Collection entries
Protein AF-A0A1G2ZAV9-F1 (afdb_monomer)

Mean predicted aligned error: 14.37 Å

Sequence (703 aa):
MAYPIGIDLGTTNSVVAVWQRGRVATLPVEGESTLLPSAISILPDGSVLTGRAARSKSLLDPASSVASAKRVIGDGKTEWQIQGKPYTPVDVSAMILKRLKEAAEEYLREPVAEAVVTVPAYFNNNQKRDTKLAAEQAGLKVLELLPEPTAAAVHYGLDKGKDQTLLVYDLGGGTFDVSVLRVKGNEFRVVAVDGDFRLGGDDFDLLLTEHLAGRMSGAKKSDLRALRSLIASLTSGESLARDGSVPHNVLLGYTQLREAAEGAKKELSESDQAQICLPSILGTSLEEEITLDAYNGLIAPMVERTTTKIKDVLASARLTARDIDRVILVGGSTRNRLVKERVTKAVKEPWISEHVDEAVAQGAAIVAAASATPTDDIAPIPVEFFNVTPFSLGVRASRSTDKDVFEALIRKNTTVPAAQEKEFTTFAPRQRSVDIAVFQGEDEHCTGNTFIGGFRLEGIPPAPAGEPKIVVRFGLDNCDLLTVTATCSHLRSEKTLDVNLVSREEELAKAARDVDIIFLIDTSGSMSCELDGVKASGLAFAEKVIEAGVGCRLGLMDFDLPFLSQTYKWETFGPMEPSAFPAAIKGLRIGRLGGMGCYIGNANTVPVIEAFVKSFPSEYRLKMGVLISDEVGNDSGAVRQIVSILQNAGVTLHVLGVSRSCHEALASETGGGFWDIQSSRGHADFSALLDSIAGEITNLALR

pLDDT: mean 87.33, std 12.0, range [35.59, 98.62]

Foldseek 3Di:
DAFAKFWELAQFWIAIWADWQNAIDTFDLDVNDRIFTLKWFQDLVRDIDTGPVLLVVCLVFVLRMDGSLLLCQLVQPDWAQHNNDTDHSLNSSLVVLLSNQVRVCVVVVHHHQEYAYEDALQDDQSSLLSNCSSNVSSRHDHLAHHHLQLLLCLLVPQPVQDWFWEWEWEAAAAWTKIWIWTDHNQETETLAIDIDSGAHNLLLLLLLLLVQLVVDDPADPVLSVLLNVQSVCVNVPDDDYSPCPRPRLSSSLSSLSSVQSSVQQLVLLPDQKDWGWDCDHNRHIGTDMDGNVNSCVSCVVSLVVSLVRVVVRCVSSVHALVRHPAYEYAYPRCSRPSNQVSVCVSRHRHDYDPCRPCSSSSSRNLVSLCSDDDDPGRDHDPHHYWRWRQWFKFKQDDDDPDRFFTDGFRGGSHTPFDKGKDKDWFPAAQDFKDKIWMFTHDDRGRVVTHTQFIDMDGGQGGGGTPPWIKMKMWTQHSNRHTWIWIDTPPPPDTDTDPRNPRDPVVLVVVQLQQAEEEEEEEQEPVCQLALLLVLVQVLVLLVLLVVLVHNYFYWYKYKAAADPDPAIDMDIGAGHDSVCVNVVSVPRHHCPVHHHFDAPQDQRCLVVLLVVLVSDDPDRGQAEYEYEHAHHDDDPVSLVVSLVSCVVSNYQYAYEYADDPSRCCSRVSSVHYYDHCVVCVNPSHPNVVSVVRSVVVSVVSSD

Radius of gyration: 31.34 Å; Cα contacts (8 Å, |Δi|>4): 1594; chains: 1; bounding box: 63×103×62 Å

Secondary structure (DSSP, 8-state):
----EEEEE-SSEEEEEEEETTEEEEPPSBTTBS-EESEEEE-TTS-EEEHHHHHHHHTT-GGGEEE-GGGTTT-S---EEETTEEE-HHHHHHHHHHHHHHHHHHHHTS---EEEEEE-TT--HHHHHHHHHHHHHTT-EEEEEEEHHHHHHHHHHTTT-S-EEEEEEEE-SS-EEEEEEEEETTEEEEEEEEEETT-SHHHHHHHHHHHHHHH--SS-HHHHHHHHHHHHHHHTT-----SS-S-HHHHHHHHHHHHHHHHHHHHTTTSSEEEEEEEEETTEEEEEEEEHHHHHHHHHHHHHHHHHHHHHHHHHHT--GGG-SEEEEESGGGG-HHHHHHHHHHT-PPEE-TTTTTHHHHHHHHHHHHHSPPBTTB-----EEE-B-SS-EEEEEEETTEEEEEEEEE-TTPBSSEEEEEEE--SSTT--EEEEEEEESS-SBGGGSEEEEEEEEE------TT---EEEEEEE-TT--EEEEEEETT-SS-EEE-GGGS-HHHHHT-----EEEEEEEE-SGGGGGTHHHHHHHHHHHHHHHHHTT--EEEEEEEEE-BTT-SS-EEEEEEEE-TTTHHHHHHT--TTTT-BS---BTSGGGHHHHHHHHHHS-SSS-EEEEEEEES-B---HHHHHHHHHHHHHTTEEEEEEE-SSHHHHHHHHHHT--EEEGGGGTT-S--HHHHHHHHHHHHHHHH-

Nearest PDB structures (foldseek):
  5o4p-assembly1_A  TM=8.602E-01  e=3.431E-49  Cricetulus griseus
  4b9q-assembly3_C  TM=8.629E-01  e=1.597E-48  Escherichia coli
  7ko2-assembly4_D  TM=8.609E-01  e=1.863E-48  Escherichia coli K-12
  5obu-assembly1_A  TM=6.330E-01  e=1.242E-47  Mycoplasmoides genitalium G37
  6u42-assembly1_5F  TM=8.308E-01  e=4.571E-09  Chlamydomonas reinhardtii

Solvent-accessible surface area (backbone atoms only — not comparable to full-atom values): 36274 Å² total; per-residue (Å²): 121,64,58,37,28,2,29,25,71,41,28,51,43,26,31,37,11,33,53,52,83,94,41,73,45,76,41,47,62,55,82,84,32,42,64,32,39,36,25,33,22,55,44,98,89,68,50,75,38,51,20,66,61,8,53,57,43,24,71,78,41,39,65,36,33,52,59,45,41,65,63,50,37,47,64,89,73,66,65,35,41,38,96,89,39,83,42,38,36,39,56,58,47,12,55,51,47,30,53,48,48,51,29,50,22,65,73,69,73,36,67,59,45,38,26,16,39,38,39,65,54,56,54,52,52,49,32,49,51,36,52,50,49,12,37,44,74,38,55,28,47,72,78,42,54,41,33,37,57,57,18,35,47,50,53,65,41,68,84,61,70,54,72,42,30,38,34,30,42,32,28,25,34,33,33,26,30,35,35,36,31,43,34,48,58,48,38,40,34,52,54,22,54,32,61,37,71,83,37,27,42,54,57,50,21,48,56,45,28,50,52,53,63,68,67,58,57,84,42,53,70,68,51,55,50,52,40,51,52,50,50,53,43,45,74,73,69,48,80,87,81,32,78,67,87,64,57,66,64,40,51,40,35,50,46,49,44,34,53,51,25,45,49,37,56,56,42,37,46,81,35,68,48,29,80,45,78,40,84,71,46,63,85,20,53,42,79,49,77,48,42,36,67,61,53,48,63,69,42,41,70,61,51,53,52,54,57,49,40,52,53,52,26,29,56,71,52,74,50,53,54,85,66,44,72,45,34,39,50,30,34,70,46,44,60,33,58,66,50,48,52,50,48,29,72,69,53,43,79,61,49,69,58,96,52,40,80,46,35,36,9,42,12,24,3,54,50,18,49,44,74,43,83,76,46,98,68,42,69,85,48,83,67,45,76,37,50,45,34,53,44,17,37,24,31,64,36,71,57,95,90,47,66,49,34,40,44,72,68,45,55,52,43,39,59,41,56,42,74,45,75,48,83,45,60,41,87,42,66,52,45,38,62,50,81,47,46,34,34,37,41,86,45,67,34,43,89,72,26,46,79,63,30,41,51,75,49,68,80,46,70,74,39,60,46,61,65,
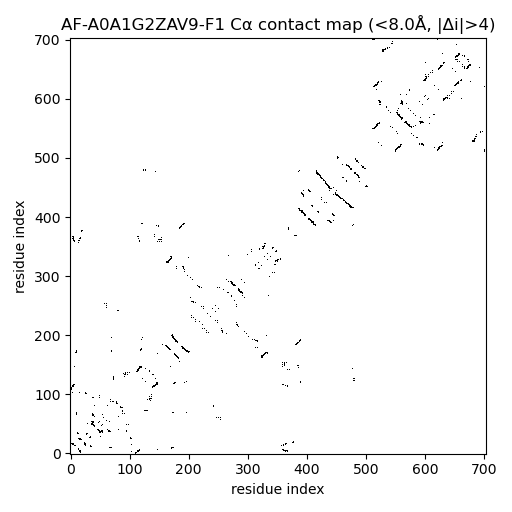54,56,33,42,33,37,45,31,29,39,80,56,52,39,72,42,37,38,41,40,34,87,85,48,101,56,80,44,79,45,70,36,81,67,37,45,69,58,65,59,70,56,54,56,42,51,44,27,38,41,34,35,40,36,52,28,11,48,75,39,63,66,40,51,70,10,49,41,57,27,53,50,54,36,52,52,52,42,49,73,70,67,47,48,56,26,35,24,41,29,45,35,26,25,22,81,90,48,95,57,65,48,70,54,78,46,60,64,32,57,61,88,56,40,62,63,59,54,69,65,66,53,68,29,75,76,43,19,71,43,51,49,52,37,28,68,75,38,46,66,56,52,55,49,55,60,64,53,51,72,92,63,100,48,47,41,38,35,39,38,38,43,82,44,69,39,88,43,72,68,34,36,54,52,48,45,50,54,33,51,77,70,58,34,31,28,28,28,40,24,49,92,43,74,62,52,49,45,49,4,55,77,34,72,27,53,66,44,60,44,70,85,35,68,89,43,61,60,43,45,76,63,42,48,53,48,37,53,50,51,49,53,61,42,69,104

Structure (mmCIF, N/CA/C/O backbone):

*Your goal*
If a line in the entries contains "Escherichia", copy it.

*Written reply*
  4b9q-assembly3_C  TM=8.629E-01  e=1.597E-48  Escherichia coli
  7ko2-assembly4_D  TM=8.609E-01  e=1.863E-48  Escherichia coli K-12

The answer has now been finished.